Table 1 Eigenvalues and canonical correlation coefficients of the canonical correlation analysis

The RDA results are stated in Table 2. The RDA of swine wastewater (H1–H5) between breeding area river surface waters (B1–B4) indicated that the breeding area river surface water indicator can be explained by the 82.50 % proportion of shared variance by the first two canonical variables of their own (CV1 RH1 and CV1 RH2) and 68.51 % by the first two CVs of the opposite (CV1 H1 and CV1 H2). The result indicates that the antibiotic composition of breeding area river surface water can be well predicted by swine wastewater with a strong correlation between them. However, the RDA results of WWTP effluents (S1–S5) with B1–B4 show that the breeding area river surface water indicator can only be explained by the 34.89 % proportion of shared variance by their own (CV3 RH1 and CV3 RH2) and 25.63 % by the first two CVs of the opposite (CV3 S1 and CV3 S2). Therefore, we can draw a conclusion that livestock industry antibiotic discharges were the major sources of antibiotics contamination in the river in breeding areas, while domestic pollution sources impacted much less. Analogously, 60.84 % of the total variance for the town area river surface water (B5–B12 and X1–X4) index was explained by CV4 S1–3, and 43.72 % was explained by CV2 H1–3. These results demonstrate that the antibiotics pollution of Jiulongjiang River surface water in mid- and downstream was mainly due to the discharge of domestic sewage into the river. Simultaneously, livestock antibiotics pollution sources have a subordinate influence on it.
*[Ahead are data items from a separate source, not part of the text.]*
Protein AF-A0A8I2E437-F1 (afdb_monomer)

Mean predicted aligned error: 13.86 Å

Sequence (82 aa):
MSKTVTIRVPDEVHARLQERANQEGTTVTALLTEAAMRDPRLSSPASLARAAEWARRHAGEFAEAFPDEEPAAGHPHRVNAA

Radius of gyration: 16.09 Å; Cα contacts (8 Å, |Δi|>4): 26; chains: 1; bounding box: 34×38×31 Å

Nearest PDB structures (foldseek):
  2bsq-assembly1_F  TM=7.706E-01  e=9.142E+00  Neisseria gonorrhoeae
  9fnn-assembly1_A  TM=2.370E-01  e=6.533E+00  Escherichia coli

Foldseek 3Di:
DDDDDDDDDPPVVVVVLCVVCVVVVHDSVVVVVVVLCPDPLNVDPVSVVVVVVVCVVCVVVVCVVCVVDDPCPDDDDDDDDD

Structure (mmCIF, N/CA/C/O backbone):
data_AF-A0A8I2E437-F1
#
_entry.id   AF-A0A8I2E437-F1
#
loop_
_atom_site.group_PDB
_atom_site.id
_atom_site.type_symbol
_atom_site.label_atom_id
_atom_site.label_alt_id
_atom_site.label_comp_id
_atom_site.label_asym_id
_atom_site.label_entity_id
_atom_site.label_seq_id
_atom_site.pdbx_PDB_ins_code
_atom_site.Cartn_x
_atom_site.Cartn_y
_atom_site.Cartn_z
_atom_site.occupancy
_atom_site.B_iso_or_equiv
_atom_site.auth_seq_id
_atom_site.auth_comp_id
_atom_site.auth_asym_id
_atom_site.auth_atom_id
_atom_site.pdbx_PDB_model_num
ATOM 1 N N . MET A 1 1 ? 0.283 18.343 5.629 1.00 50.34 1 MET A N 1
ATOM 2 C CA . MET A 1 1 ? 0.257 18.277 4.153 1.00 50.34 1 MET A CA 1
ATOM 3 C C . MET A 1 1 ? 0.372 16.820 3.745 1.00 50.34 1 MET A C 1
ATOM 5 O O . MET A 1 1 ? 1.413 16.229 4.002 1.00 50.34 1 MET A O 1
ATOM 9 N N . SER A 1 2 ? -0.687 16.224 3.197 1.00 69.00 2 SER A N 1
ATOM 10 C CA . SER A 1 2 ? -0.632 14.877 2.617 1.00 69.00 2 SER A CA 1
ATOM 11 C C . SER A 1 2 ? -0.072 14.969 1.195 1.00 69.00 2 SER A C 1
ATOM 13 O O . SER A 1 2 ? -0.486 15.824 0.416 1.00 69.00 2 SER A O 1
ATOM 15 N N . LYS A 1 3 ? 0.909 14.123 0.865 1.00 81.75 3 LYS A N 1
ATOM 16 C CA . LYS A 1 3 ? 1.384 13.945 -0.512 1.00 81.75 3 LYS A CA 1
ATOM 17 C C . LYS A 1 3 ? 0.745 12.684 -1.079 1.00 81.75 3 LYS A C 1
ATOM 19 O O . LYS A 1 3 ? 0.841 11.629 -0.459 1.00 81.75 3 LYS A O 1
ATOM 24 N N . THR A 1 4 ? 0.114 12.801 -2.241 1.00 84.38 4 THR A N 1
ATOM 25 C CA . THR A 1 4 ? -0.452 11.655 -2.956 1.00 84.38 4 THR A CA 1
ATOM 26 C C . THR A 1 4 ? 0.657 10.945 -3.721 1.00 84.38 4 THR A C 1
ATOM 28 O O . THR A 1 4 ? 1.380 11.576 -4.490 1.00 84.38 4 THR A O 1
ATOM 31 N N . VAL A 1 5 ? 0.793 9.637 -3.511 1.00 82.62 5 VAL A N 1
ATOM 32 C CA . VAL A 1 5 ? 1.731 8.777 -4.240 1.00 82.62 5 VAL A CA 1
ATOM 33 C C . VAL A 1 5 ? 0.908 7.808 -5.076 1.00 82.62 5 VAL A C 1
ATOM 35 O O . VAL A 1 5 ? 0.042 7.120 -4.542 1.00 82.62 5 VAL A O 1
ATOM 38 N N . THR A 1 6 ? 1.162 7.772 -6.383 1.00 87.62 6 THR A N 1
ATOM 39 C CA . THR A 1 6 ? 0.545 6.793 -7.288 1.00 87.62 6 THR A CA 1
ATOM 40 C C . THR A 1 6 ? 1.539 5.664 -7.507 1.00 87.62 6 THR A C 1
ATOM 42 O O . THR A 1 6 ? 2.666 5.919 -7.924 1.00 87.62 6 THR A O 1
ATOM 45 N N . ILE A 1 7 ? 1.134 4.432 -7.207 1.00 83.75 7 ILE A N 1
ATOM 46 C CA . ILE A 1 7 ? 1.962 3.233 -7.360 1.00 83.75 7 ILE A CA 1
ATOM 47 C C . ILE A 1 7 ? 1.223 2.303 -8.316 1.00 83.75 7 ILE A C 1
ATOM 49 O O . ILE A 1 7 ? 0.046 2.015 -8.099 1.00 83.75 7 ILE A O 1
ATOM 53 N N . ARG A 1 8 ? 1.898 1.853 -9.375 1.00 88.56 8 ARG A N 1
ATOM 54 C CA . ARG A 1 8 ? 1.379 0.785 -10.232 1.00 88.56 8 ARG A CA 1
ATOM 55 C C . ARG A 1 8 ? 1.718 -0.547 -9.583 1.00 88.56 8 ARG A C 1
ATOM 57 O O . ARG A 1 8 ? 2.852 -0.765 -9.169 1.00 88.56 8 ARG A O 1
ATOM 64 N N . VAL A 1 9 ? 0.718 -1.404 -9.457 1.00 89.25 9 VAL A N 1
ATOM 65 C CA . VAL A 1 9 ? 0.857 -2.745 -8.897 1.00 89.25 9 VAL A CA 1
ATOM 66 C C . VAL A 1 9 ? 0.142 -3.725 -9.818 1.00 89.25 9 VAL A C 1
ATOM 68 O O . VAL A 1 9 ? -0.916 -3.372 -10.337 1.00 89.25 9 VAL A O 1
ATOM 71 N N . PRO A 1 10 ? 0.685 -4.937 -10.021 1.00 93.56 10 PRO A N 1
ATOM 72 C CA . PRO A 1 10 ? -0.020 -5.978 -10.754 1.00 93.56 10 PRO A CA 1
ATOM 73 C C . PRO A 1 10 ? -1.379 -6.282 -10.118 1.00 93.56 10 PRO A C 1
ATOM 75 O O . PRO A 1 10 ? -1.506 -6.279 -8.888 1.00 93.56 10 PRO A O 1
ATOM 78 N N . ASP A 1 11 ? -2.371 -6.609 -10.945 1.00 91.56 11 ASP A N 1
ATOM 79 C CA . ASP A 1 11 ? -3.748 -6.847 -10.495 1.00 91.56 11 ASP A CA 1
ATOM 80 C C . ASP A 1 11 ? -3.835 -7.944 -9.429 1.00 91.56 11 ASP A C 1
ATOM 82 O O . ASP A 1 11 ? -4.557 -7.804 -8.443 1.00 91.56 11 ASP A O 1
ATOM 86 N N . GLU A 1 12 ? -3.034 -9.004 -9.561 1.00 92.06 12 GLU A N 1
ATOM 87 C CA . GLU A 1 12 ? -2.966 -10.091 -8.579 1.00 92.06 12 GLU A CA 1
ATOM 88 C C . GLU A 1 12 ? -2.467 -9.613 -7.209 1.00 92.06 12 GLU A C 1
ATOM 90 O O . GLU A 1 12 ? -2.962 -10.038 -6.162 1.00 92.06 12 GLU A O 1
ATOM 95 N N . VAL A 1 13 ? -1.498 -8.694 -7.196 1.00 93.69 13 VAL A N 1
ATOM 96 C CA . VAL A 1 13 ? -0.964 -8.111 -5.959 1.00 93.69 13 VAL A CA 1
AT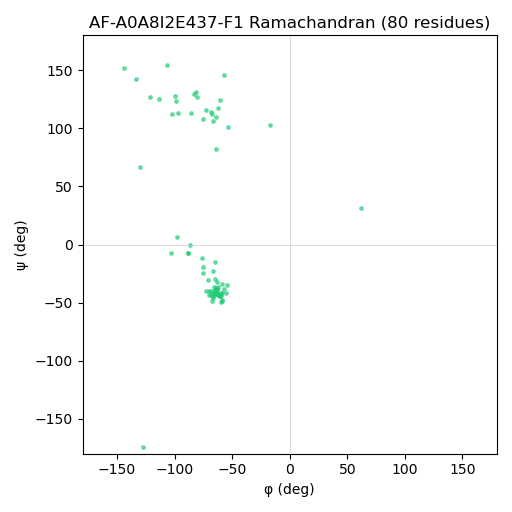OM 97 C C . VAL A 1 13 ? -2.014 -7.208 -5.326 1.00 93.69 13 VAL A C 1
ATOM 99 O O . VAL A 1 13 ? -2.249 -7.295 -4.119 1.00 93.69 13 VAL A O 1
ATOM 102 N N . HIS A 1 14 ? -2.687 -6.387 -6.134 1.00 93.00 14 HIS A N 1
ATOM 103 C CA . HIS A 1 14 ? -3.779 -5.548 -5.661 1.00 93.00 14 HIS A CA 1
ATOM 104 C C . HIS A 1 14 ? -4.930 -6.386 -5.082 1.00 93.00 14 HIS A C 1
ATOM 106 O O . HIS A 1 14 ? -5.409 -6.082 -3.993 1.00 93.00 14 HIS A O 1
ATOM 112 N N . ALA A 1 15 ? -5.321 -7.481 -5.740 1.00 95.75 15 ALA A N 1
ATOM 113 C CA . ALA A 1 15 ? -6.368 -8.383 -5.264 1.00 95.75 15 ALA A CA 1
ATOM 114 C C . ALA A 1 15 ? -6.029 -8.988 -3.893 1.00 95.75 15 ALA A C 1
ATOM 116 O O . ALA A 1 15 ? -6.860 -8.966 -2.985 1.00 95.75 15 ALA A O 1
ATOM 117 N N . ARG A 1 16 ? -4.785 -9.445 -3.700 1.00 95.88 16 ARG A N 1
ATOM 118 C CA . ARG A 1 16 ? -4.320 -9.978 -2.408 1.00 95.88 16 ARG A CA 1
ATOM 119 C C . ARG A 1 16 ? -4.287 -8.912 -1.314 1.00 95.88 16 ARG A C 1
ATOM 121 O O . ARG A 1 16 ? -4.655 -9.187 -0.173 1.00 95.88 16 ARG A O 1
ATOM 128 N N . LEU A 1 17 ? -3.853 -7.695 -1.645 1.00 94.75 17 LEU A N 1
ATOM 129 C CA . LEU A 1 17 ? -3.880 -6.567 -0.711 1.00 94.75 17 LEU A CA 1
ATOM 130 C C . LEU A 1 17 ? -5.314 -6.200 -0.324 1.00 94.75 17 LEU A C 1
ATOM 132 O O . LEU A 1 17 ? -5.577 -5.939 0.848 1.00 94.75 17 LEU A O 1
ATOM 136 N N . GLN A 1 18 ? -6.236 -6.211 -1.285 1.00 95.62 18 GLN A N 1
ATOM 137 C CA . GLN A 1 18 ? -7.645 -5.912 -1.061 1.00 95.62 18 GLN A CA 1
ATOM 138 C C . GLN A 1 18 ? -8.320 -6.974 -0.189 1.00 95.62 18 GLN A C 1
ATOM 140 O O . GLN A 1 18 ? -9.046 -6.631 0.740 1.00 95.62 18 GLN A O 1
ATOM 145 N N . GLU A 1 19 ? -8.061 -8.255 -0.447 1.00 97.06 19 GLU A N 1
ATOM 146 C CA . GLU A 1 19 ? -8.572 -9.351 0.376 1.00 97.06 19 GLU A CA 1
ATOM 147 C C . GLU A 1 19 ? -8.098 -9.219 1.825 1.00 97.06 19 GLU A C 1
ATOM 149 O O . GLU A 1 19 ? -8.907 -9.255 2.754 1.00 97.06 19 GLU A O 1
ATOM 154 N N . ARG A 1 20 ? -6.801 -8.971 2.021 1.00 96.06 20 ARG A N 1
ATOM 155 C CA . ARG A 1 20 ? -6.234 -8.734 3.348 1.00 96.06 20 ARG A CA 1
ATOM 156 C C . ARG A 1 20 ? -6.851 -7.511 4.030 1.00 96.06 20 ARG A C 1
ATOM 158 O O . ARG A 1 20 ? -7.176 -7.573 5.212 1.00 96.06 20 ARG A O 1
ATOM 165 N N . ALA A 1 21 ? -7.041 -6.416 3.297 1.00 95.69 21 ALA A N 1
ATOM 166 C CA . ALA A 1 21 ? -7.669 -5.210 3.827 1.00 95.69 21 ALA A CA 1
ATOM 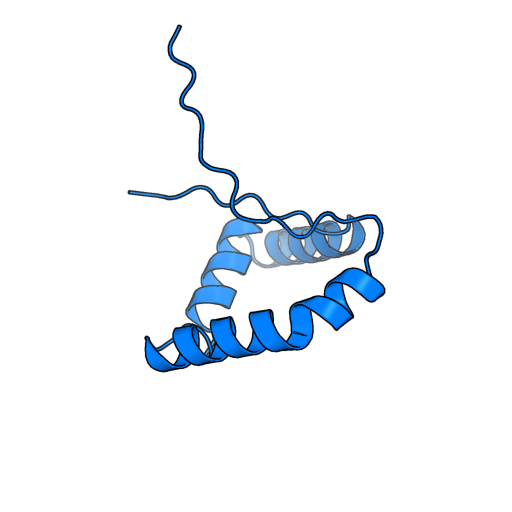167 C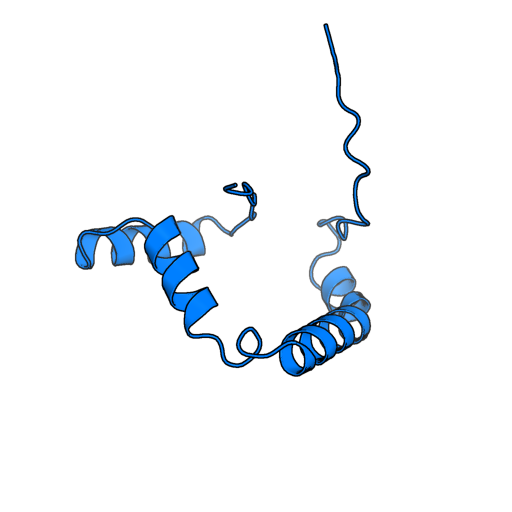 C . ALA A 1 21 ? -9.098 -5.490 4.315 1.00 95.69 21 ALA A C 1
ATOM 169 O O . ALA A 1 21 ? -9.465 -5.064 5.408 1.00 95.69 21 ALA A O 1
ATOM 170 N N . ASN A 1 22 ? -9.866 -6.276 3.557 1.00 96.19 22 ASN A N 1
ATOM 171 C CA . ASN A 1 22 ? -11.218 -6.679 3.936 1.00 96.19 22 ASN A CA 1
ATOM 172 C C . ASN A 1 22 ? -11.223 -7.559 5.197 1.00 96.19 22 ASN A C 1
ATOM 174 O O . ASN A 1 22 ? -12.055 -7.351 6.076 1.00 96.19 22 ASN A O 1
ATOM 178 N N . GLN A 1 23 ? -10.290 -8.513 5.305 1.00 97.12 23 GLN A N 1
ATOM 179 C CA . GLN A 1 23 ? -10.153 -9.379 6.485 1.00 97.12 23 GLN A CA 1
ATOM 180 C C . GLN A 1 23 ? -9.789 -8.586 7.748 1.00 97.12 23 GLN A C 1
ATOM 182 O O . GLN A 1 23 ? -10.303 -8.869 8.827 1.00 97.12 23 GLN A O 1
ATOM 187 N N . GLU A 1 24 ? -8.923 -7.580 7.614 1.00 94.75 24 GLU A N 1
ATOM 188 C CA . GLU A 1 24 ? -8.474 -6.728 8.720 1.00 94.75 24 GLU A CA 1
ATOM 189 C C . GLU A 1 24 ? -9.414 -5.531 8.983 1.00 94.75 24 GLU A C 1
ATOM 191 O O . GLU A 1 24 ? -9.159 -4.737 9.888 1.00 94.75 24 GLU A O 1
ATOM 196 N N . GLY A 1 25 ? -10.502 -5.381 8.213 1.00 95.88 25 GLY A N 1
ATOM 197 C CA . GLY A 1 25 ? -11.447 -4.266 8.352 1.00 95.88 25 GLY A CA 1
ATOM 198 C C . GLY A 1 25 ? -10.813 -2.894 8.092 1.00 95.88 25 GLY A C 1
ATOM 199 O O . GLY A 1 25 ? -11.197 -1.901 8.706 1.00 95.88 25 GLY A O 1
ATOM 200 N N . THR A 1 26 ? -9.812 -2.842 7.214 1.00 96.38 26 THR A N 1
ATOM 2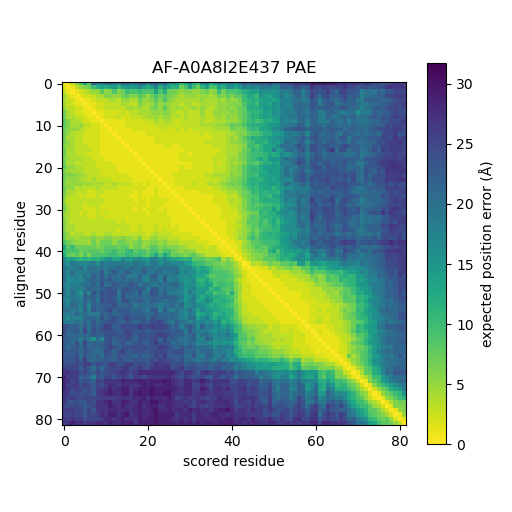01 C CA . THR A 1 26 ? -8.998 -1.656 6.927 1.00 96.38 26 THR A CA 1
ATOM 202 C C . THR A 1 26 ? -8.958 -1.361 5.423 1.00 96.38 26 THR A C 1
ATOM 204 O O . THR A 1 26 ? -9.661 -1.980 4.628 1.00 96.38 26 THR A O 1
ATOM 207 N N . THR A 1 27 ? -8.153 -0.384 5.005 1.00 95.25 27 THR A N 1
ATOM 208 C CA . THR A 1 27 ? -7.945 -0.049 3.587 1.00 95.25 27 THR A CA 1
ATOM 209 C C . THR A 1 27 ? -6.573 -0.509 3.103 1.00 95.25 27 THR A C 1
ATOM 211 O O . THR A 1 27 ? -5.620 -0.577 3.880 1.00 95.25 27 THR A O 1
ATOM 214 N N . VAL A 1 28 ? -6.441 -0.756 1.796 1.00 92.19 28 VAL A N 1
ATOM 215 C CA . VAL A 1 28 ? -5.144 -1.068 1.165 1.00 92.19 28 VAL A CA 1
ATOM 216 C C . VAL A 1 28 ? -4.114 0.027 1.462 1.00 92.19 28 VAL A C 1
ATOM 218 O O . VAL A 1 28 ? -2.976 -0.265 1.820 1.00 92.19 28 VAL A O 1
ATOM 221 N N . THR A 1 29 ? -4.523 1.296 1.406 1.00 91.62 29 THR A N 1
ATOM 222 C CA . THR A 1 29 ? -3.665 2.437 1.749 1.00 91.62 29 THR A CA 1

Table 2 Redundancy analysis results of the given four data sets

Conclusion

In this study, the obvious characteristics of the antibiotics’ spatial distribution in Jiulongjiang River were obtained. SAs, TCs, and their metabolites were detected at high concentrations in all swine wastewater and B1–B4. These results suggest that they originated from veterinary applications in swine farms. However, macrolides and β-lactams were mainly used as medical antibiotics in this area, for their only detection was in WWTP effluent samples and some of the river samples. The sources of antibiotics in the Jiulongjiang River were also demonstrated by principal component analysis and redundancy analysis. The results suggest that the major source was veterinary use in livestock breeding. The above results indicate that the pollution control for livestock breeding activities in Jiulongjiang River basin should be strengthened in the future, and more attention should be given to the Longyan region.